**The problem**
From the entries that follow, copy exactly the lines beginning at the line holding "ATOM 2 C CA" and continuing through the line holding "ATOM 63 C CA".
================
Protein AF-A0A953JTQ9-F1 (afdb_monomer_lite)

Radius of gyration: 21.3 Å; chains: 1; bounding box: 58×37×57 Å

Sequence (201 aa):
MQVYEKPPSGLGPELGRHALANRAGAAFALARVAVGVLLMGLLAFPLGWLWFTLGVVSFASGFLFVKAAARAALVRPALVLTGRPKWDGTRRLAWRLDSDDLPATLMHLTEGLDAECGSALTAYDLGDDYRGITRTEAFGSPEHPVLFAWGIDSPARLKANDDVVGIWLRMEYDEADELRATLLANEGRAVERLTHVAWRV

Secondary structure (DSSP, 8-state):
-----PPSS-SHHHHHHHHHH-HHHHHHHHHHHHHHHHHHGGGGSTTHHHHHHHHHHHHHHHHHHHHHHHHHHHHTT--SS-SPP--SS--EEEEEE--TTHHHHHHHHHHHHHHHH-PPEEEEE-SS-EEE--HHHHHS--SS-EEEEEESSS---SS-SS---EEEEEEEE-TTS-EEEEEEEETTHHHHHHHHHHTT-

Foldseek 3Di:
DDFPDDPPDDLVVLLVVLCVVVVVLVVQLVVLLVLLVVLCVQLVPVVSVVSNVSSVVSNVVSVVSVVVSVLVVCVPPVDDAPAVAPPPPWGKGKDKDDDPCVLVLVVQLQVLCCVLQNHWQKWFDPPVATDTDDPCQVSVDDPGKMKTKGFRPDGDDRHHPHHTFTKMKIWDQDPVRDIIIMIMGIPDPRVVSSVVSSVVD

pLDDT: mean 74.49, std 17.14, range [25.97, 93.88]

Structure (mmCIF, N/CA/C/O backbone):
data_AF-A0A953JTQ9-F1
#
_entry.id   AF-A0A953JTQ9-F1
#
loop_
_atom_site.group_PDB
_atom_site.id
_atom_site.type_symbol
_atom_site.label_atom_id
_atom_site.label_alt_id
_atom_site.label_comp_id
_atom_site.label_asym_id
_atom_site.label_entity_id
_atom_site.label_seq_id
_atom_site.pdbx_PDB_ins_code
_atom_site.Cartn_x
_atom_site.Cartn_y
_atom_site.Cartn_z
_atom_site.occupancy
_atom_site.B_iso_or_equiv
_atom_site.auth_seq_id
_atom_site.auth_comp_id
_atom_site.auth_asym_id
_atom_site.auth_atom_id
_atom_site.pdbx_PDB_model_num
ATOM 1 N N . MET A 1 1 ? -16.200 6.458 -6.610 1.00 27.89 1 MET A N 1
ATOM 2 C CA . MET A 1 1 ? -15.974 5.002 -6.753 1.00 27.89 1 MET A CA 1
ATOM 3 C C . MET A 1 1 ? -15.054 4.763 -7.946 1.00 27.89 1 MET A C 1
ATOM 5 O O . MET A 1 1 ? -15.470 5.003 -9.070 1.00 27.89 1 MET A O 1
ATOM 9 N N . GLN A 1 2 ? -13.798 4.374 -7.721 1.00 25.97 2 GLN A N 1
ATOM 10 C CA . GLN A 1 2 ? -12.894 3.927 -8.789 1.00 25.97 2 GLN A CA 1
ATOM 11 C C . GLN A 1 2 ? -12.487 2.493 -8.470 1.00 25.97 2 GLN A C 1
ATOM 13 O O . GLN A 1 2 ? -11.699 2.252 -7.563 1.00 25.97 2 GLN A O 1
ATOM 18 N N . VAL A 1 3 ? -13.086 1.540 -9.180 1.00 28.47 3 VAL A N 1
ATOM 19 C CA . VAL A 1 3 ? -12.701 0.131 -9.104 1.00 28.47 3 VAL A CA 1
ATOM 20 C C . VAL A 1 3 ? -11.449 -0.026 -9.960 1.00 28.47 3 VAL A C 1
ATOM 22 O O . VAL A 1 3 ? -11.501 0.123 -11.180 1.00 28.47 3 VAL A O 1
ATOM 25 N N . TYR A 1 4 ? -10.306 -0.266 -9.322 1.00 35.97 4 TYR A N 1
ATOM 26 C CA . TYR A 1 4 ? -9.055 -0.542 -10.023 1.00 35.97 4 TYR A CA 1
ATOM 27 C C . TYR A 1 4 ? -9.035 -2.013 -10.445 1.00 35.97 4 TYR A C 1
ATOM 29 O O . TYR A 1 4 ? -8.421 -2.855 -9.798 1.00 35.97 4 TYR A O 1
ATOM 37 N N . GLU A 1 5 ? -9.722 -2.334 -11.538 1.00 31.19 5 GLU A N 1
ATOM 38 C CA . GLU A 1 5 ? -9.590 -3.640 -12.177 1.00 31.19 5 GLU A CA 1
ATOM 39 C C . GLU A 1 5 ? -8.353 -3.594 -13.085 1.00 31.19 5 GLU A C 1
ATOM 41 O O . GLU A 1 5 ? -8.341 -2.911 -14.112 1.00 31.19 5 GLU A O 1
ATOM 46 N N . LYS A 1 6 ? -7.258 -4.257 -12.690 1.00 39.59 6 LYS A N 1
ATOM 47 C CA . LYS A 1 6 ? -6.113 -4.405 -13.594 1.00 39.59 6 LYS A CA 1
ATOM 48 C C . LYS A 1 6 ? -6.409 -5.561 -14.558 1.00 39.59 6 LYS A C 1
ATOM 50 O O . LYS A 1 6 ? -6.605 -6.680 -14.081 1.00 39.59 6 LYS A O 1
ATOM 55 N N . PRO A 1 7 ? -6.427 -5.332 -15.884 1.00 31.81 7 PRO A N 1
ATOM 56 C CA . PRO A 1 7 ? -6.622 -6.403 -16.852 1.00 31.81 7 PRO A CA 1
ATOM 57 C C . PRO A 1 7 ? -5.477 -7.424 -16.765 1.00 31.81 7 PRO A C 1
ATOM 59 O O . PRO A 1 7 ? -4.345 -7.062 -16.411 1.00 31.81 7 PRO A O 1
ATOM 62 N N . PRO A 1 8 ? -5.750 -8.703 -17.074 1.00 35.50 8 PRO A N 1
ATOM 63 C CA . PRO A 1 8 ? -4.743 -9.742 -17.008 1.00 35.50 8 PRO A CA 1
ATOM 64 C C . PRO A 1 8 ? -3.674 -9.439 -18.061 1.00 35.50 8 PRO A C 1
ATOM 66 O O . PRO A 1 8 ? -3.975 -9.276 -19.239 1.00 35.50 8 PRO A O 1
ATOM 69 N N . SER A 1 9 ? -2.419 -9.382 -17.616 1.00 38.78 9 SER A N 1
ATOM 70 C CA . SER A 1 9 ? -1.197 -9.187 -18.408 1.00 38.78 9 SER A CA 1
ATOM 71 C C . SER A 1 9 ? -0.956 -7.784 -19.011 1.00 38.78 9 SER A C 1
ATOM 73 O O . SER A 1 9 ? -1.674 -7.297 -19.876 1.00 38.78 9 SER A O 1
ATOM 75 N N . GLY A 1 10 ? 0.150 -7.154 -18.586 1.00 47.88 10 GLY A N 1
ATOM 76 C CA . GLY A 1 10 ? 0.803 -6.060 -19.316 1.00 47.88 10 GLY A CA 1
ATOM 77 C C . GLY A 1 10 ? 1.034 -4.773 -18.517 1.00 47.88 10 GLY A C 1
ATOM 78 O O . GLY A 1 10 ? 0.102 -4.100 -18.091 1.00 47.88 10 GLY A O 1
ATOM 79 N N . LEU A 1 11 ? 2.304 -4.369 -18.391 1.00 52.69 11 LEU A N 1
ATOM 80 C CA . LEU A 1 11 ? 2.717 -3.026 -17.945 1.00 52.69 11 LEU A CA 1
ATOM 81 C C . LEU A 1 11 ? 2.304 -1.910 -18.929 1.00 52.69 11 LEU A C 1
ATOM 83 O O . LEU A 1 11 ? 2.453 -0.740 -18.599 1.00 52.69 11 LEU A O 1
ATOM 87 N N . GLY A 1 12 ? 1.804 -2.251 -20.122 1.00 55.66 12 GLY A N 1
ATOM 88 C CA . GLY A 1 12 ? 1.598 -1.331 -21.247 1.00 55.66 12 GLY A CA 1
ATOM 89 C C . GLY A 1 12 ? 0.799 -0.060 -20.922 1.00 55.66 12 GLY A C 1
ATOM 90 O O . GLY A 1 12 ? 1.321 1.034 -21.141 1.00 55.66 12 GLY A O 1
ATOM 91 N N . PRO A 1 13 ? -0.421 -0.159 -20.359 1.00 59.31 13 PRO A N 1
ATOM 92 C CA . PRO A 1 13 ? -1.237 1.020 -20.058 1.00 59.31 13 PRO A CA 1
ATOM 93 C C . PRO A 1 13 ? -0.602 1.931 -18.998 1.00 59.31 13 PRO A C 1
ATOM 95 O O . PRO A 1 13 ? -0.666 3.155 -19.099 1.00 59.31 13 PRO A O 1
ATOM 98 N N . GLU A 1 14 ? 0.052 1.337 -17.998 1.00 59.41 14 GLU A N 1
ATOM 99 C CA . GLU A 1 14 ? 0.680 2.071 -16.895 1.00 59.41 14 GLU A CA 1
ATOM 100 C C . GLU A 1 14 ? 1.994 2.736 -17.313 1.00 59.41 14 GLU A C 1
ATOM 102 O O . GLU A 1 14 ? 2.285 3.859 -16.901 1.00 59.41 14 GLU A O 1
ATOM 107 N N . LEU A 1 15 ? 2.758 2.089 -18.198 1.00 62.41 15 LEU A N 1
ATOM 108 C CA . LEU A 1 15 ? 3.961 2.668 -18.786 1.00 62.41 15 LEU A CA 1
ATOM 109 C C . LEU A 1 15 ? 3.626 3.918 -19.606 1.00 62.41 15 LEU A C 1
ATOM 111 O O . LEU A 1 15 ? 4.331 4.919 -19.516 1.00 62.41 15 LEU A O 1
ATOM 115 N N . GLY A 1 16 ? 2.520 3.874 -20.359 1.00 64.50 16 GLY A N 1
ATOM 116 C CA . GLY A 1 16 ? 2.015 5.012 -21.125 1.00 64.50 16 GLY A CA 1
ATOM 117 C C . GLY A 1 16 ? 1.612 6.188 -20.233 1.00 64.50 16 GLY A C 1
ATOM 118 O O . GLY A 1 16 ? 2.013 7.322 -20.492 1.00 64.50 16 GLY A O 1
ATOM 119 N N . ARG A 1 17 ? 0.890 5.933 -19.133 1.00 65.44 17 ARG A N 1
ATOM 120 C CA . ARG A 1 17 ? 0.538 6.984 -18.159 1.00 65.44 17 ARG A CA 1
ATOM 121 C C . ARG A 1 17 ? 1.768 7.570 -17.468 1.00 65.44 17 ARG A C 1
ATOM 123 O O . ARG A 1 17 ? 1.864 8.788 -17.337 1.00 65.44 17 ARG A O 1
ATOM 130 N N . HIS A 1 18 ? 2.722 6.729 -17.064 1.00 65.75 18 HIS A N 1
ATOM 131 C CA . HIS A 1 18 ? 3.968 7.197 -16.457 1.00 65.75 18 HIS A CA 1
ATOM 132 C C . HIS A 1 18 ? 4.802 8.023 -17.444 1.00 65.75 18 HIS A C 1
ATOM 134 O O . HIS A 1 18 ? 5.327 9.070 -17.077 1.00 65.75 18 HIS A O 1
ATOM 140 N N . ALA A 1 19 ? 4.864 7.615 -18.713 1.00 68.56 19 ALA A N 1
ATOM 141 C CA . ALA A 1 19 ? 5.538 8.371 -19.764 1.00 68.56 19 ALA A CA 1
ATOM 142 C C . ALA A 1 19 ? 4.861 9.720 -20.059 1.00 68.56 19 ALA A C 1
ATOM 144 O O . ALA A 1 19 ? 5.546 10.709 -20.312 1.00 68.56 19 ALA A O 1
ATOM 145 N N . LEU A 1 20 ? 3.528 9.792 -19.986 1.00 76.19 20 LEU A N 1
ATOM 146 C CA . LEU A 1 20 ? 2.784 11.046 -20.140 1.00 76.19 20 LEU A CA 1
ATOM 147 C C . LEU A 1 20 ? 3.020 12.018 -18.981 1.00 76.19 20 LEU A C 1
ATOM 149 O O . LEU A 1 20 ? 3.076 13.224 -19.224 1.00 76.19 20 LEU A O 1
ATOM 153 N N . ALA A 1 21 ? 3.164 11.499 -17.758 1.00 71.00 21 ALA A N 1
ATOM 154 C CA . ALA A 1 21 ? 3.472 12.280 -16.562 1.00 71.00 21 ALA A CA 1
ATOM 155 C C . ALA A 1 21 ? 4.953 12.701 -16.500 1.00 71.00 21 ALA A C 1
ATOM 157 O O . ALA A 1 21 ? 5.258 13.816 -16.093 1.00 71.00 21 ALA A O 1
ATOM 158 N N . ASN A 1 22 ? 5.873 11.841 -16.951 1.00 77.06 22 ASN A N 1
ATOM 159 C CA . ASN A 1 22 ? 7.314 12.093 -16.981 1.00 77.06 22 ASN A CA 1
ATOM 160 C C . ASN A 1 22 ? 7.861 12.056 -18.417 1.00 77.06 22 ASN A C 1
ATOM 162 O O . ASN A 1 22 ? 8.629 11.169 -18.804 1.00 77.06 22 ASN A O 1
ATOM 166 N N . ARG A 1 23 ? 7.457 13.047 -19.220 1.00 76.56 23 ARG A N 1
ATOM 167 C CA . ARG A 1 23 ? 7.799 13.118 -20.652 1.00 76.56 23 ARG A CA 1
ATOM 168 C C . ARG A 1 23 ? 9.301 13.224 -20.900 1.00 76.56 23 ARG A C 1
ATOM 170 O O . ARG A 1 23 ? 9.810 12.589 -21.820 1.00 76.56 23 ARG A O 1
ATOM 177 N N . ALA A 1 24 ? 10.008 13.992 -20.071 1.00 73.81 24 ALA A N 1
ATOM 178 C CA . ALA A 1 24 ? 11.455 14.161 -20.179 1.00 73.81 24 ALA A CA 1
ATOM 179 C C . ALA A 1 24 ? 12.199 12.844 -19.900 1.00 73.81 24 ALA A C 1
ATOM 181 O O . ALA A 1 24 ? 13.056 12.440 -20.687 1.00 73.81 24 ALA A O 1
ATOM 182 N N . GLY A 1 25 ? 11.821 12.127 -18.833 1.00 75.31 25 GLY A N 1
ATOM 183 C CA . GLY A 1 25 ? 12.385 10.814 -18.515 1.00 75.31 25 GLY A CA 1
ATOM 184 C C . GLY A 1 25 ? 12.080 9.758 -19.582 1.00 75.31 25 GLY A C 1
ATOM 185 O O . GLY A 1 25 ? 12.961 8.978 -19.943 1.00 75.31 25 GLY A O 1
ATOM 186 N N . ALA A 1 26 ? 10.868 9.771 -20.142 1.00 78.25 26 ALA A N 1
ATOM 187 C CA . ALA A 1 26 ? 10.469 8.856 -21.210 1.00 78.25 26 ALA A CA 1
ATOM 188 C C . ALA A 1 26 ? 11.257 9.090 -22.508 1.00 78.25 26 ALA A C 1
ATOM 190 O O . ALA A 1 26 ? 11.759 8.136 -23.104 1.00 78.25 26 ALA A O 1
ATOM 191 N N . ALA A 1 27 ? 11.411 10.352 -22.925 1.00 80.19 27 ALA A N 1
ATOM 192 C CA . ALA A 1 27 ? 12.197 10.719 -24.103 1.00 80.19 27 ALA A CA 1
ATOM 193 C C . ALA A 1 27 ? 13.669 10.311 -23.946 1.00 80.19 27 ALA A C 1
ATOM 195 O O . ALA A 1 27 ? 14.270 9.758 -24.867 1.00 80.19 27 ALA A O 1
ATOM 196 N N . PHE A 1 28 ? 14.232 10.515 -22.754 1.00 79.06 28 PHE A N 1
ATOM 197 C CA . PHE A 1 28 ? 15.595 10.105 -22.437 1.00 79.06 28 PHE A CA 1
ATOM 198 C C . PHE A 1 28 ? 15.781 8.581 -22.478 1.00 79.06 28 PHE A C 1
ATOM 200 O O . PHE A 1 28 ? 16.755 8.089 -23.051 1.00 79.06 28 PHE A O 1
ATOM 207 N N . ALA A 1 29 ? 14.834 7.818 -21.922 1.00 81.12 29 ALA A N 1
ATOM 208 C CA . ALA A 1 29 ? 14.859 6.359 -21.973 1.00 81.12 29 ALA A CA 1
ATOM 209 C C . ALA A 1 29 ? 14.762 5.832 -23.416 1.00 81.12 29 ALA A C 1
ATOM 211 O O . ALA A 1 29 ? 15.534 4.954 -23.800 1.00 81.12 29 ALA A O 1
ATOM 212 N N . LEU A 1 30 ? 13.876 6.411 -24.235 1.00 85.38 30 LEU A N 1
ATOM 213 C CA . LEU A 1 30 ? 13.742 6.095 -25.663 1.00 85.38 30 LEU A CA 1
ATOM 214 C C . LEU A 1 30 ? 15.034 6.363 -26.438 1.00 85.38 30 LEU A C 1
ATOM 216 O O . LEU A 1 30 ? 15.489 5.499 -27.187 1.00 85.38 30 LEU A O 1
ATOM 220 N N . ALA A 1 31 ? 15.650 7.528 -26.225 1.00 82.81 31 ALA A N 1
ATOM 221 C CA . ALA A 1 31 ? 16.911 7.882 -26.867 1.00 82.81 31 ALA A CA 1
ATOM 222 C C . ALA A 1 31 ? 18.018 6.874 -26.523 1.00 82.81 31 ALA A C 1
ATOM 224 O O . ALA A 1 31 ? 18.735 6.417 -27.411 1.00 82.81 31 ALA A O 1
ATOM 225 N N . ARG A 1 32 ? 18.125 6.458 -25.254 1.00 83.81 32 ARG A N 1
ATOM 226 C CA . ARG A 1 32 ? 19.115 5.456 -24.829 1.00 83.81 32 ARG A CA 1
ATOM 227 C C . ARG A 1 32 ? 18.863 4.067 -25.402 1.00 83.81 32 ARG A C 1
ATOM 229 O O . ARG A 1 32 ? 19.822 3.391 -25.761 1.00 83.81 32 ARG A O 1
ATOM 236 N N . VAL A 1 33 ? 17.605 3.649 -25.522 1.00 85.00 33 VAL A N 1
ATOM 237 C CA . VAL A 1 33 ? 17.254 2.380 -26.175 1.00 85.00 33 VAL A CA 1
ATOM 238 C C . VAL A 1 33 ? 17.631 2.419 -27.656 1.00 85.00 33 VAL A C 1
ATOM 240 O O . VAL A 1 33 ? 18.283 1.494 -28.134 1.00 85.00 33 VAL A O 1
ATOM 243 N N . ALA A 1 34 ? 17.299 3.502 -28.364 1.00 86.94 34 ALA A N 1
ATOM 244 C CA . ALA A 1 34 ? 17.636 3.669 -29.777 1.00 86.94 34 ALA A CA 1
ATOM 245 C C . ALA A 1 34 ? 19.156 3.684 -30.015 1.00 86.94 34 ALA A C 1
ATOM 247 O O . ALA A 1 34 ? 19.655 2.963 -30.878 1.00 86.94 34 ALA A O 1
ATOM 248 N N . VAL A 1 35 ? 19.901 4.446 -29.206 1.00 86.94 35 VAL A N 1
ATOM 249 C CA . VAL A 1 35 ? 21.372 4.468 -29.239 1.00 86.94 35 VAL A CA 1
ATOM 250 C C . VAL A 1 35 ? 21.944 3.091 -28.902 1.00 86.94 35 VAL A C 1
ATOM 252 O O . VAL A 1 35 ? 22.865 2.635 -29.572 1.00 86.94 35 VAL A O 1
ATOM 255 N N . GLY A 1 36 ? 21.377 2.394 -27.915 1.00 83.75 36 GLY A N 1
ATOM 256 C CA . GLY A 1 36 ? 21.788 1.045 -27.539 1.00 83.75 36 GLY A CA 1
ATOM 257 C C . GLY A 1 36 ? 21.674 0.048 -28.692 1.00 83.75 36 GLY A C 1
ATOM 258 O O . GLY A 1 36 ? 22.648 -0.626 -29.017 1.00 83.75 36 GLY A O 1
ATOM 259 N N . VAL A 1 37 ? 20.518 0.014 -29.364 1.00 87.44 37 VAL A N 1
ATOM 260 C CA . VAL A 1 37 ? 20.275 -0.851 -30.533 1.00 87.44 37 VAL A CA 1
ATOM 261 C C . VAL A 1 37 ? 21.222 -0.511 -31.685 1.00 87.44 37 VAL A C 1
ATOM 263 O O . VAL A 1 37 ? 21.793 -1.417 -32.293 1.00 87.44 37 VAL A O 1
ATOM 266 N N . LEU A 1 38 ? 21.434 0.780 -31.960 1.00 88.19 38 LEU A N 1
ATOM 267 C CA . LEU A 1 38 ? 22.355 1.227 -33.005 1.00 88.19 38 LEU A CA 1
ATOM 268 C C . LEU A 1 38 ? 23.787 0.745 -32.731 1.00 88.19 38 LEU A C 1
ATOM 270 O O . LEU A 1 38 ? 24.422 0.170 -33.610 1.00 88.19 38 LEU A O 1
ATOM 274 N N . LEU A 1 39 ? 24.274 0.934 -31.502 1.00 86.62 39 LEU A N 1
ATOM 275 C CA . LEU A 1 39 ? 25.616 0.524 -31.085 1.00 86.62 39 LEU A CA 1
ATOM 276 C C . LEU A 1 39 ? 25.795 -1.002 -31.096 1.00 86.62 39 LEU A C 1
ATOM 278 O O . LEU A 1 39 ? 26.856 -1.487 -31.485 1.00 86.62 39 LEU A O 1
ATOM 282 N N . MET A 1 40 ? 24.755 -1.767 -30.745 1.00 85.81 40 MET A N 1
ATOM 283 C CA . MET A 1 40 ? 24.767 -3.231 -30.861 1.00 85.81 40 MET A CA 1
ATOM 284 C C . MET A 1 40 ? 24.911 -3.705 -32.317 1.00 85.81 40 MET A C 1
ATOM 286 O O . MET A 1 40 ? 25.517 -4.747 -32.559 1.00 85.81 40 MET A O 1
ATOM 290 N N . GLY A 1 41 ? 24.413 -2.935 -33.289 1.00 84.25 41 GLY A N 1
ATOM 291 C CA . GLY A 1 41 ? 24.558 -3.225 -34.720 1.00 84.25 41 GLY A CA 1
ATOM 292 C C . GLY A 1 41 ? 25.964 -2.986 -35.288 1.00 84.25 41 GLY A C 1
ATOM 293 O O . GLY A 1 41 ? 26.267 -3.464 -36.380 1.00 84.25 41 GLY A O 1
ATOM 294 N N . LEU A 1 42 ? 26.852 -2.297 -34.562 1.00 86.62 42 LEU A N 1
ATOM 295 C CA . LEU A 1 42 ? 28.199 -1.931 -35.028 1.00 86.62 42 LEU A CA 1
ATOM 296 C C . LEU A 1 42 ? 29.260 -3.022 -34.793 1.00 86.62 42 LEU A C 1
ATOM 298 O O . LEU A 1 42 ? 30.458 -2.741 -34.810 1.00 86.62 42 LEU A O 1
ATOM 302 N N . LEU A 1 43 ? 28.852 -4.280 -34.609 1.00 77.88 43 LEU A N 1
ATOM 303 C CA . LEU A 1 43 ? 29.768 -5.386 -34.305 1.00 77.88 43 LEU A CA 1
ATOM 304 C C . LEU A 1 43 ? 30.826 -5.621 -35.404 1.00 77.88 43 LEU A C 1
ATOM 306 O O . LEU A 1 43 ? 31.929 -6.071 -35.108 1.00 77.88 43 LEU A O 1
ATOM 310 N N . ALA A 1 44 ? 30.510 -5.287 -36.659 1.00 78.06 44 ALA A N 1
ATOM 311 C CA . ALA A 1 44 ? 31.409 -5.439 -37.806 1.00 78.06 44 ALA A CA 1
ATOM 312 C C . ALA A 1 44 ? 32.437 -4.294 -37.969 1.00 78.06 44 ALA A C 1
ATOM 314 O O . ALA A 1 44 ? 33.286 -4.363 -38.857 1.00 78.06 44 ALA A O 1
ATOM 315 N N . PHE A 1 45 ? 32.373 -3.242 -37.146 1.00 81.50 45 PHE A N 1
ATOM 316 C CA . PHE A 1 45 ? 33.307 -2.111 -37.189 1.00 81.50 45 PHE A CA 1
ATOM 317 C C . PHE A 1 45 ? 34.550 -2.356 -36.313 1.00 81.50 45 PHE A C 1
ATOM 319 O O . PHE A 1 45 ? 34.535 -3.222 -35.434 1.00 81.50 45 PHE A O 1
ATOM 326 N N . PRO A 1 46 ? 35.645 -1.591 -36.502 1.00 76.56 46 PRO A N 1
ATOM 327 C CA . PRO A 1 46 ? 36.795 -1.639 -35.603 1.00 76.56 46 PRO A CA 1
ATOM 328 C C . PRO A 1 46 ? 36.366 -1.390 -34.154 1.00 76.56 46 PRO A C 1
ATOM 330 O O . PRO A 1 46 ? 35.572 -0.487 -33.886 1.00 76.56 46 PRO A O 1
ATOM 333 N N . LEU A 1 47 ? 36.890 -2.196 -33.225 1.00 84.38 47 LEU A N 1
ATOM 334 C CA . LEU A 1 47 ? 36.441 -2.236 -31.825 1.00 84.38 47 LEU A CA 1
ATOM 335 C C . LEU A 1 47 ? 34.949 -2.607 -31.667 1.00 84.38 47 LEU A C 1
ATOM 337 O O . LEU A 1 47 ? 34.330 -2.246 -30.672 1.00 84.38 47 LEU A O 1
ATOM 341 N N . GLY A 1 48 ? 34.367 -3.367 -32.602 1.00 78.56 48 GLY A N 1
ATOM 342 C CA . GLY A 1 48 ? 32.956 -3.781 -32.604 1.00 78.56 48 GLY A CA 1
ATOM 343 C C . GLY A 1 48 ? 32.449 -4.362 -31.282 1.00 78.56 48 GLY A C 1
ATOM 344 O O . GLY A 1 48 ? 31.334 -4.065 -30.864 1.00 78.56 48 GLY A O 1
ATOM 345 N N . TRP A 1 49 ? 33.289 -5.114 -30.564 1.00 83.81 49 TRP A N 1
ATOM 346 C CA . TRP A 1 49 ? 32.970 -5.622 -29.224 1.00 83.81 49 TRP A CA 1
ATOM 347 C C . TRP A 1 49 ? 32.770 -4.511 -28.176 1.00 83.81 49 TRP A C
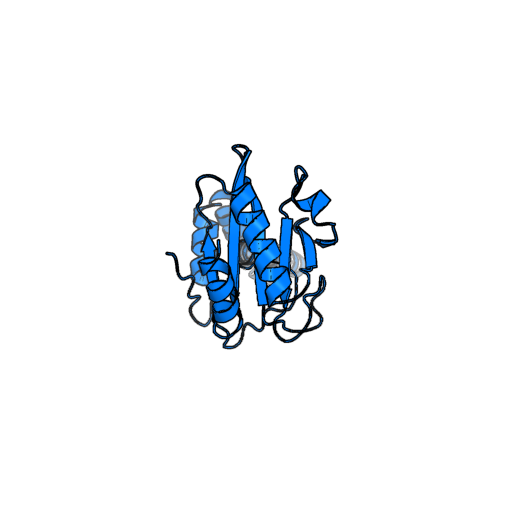 1
ATOM 349 O O . TRP A 1 49 ? 31.875 -4.593 -27.332 1.00 83.81 49 TRP A O 1
ATOM 359 N N . LEU A 1 50 ? 33.569 -3.443 -28.237 1.00 87.00 50 LEU A N 1
ATOM 360 C CA . LEU A 1 50 ? 33.421 -2.278 -27.363 1.00 87.00 50 LEU A CA 1
ATOM 361 C C . LEU A 1 50 ? 32.099 -1.555 -27.654 1.00 87.00 50 LEU A C 1
ATOM 363 O O . LEU A 1 50 ? 31.348 -1.249 -26.732 1.00 87.00 50 LEU A O 1
ATOM 367 N N . TRP A 1 51 ? 31.771 -1.344 -28.931 1.00 86.50 51 TRP A N 1
ATOM 368 C CA . TRP A 1 51 ? 30.502 -0.722 -29.326 1.00 86.50 51 TRP A CA 1
ATOM 369 C C . TRP A 1 51 ? 29.302 -1.565 -28.904 1.00 86.50 51 TRP A C 1
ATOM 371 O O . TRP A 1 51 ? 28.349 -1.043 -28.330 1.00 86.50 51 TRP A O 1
================
**Exercise solution**
ATOM 2 C CA . MET A 1 1 ? -15.974 5.002 -6.753 1.00 27.89 1 MET A CA 1
ATOM 3 C C . MET A 1 1 ? -15.054 4.763 -7.946 1.00 27.89 1 MET A C 1
ATOM 5 O O . MET A 1 1 ? -15.470 5.003 -9.070 1.00 27.89 1 MET A O 1
ATOM 9 N N . GLN A 1 2 ? -13.798 4.374 -7.721 1.00 25.97 2 GLN A N 1
ATOM 10 C CA . GLN A 1 2 ? -12.894 3.927 -8.789 1.00 25.97 2 GLN A CA 1
ATOM 11 C C . GLN A 1 2 ? -12.487 2.493 -8.470 1.00 25.97 2 GLN A C 1
ATOM 13 O O . GLN A 1 2 ? -11.699 2.252 -7.563 1.00 25.97 2 GLN A O 1
ATOM 18 N N . VAL A 1 3 ? -13.086 1.540 -9.180 1.00 28.47 3 VAL A N 1
ATOM 19 C CA . VAL A 1 3 ? -12.701 0.131 -9.104 1.00 28.47 3 VAL A CA 1
ATOM 20 C C . VAL A 1 3 ? -11.449 -0.026 -9.960 1.00 28.47 3 VAL A C 1
ATOM 22 O O . VAL A 1 3 ? -11.501 0.123 -11.180 1.00 28.47 3 VAL A O 1
ATOM 25 N N . TYR A 1 4 ? -10.306 -0.266 -9.322 1.00 35.97 4 TYR A N 1
ATOM 26 C CA . TYR A 1 4 ? -9.055 -0.542 -10.023 1.00 35.97 4 TYR A CA 1
ATOM 27 C C . TYR A 1 4 ? -9.035 -2.013 -10.445 1.00 35.97 4 TYR A C 1
ATOM 29 O O . TYR A 1 4 ? -8.421 -2.855 -9.798 1.00 35.97 4 TYR A O 1
ATOM 37 N N . GLU A 1 5 ? -9.722 -2.334 -11.538 1.00 31.19 5 GLU A N 1
ATOM 38 C CA . GLU A 1 5 ? -9.590 -3.640 -12.177 1.00 31.19 5 GLU A CA 1
ATOM 39 C C . GLU A 1 5 ? -8.353 -3.594 -13.085 1.00 31.19 5 GLU A C 1
ATOM 41 O O . GLU A 1 5 ? -8.341 -2.911 -14.112 1.00 31.19 5 GLU A O 1
ATOM 46 N N . LYS A 1 6 ? -7.258 -4.257 -12.690 1.00 39.59 6 LYS A N 1
ATOM 47 C CA . LYS A 1 6 ? -6.113 -4.405 -13.594 1.00 39.59 6 LYS A CA 1
ATOM 48 C C . LYS A 1 6 ? -6.409 -5.561 -14.558 1.00 39.59 6 LYS A C 1
ATOM 50 O O . LYS A 1 6 ? -6.605 -6.680 -14.081 1.00 39.59 6 LYS A O 1
ATOM 55 N N . PRO A 1 7 ? -6.427 -5.332 -15.884 1.00 31.81 7 PRO A N 1
ATOM 56 C CA . PRO A 1 7 ? -6.622 -6.403 -16.852 1.00 31.81 7 PRO A CA 1
ATOM 57 C C . PRO A 1 7 ? -5.477 -7.424 -16.765 1.00 31.81 7 PRO A C 1
ATOM 59 O O . PRO A 1 7 ? -4.345 -7.062 -16.411 1.00 31.81 7 PRO A O 1
ATOM 62 N N . PRO A 1 8 ? -5.750 -8.703 -17.074 1.00 35.50 8 PRO A N 1
ATOM 63 C CA . PRO A 1 8 ? -4.743 -9.742 -17.008 1.00 35.50 8 PRO A CA 1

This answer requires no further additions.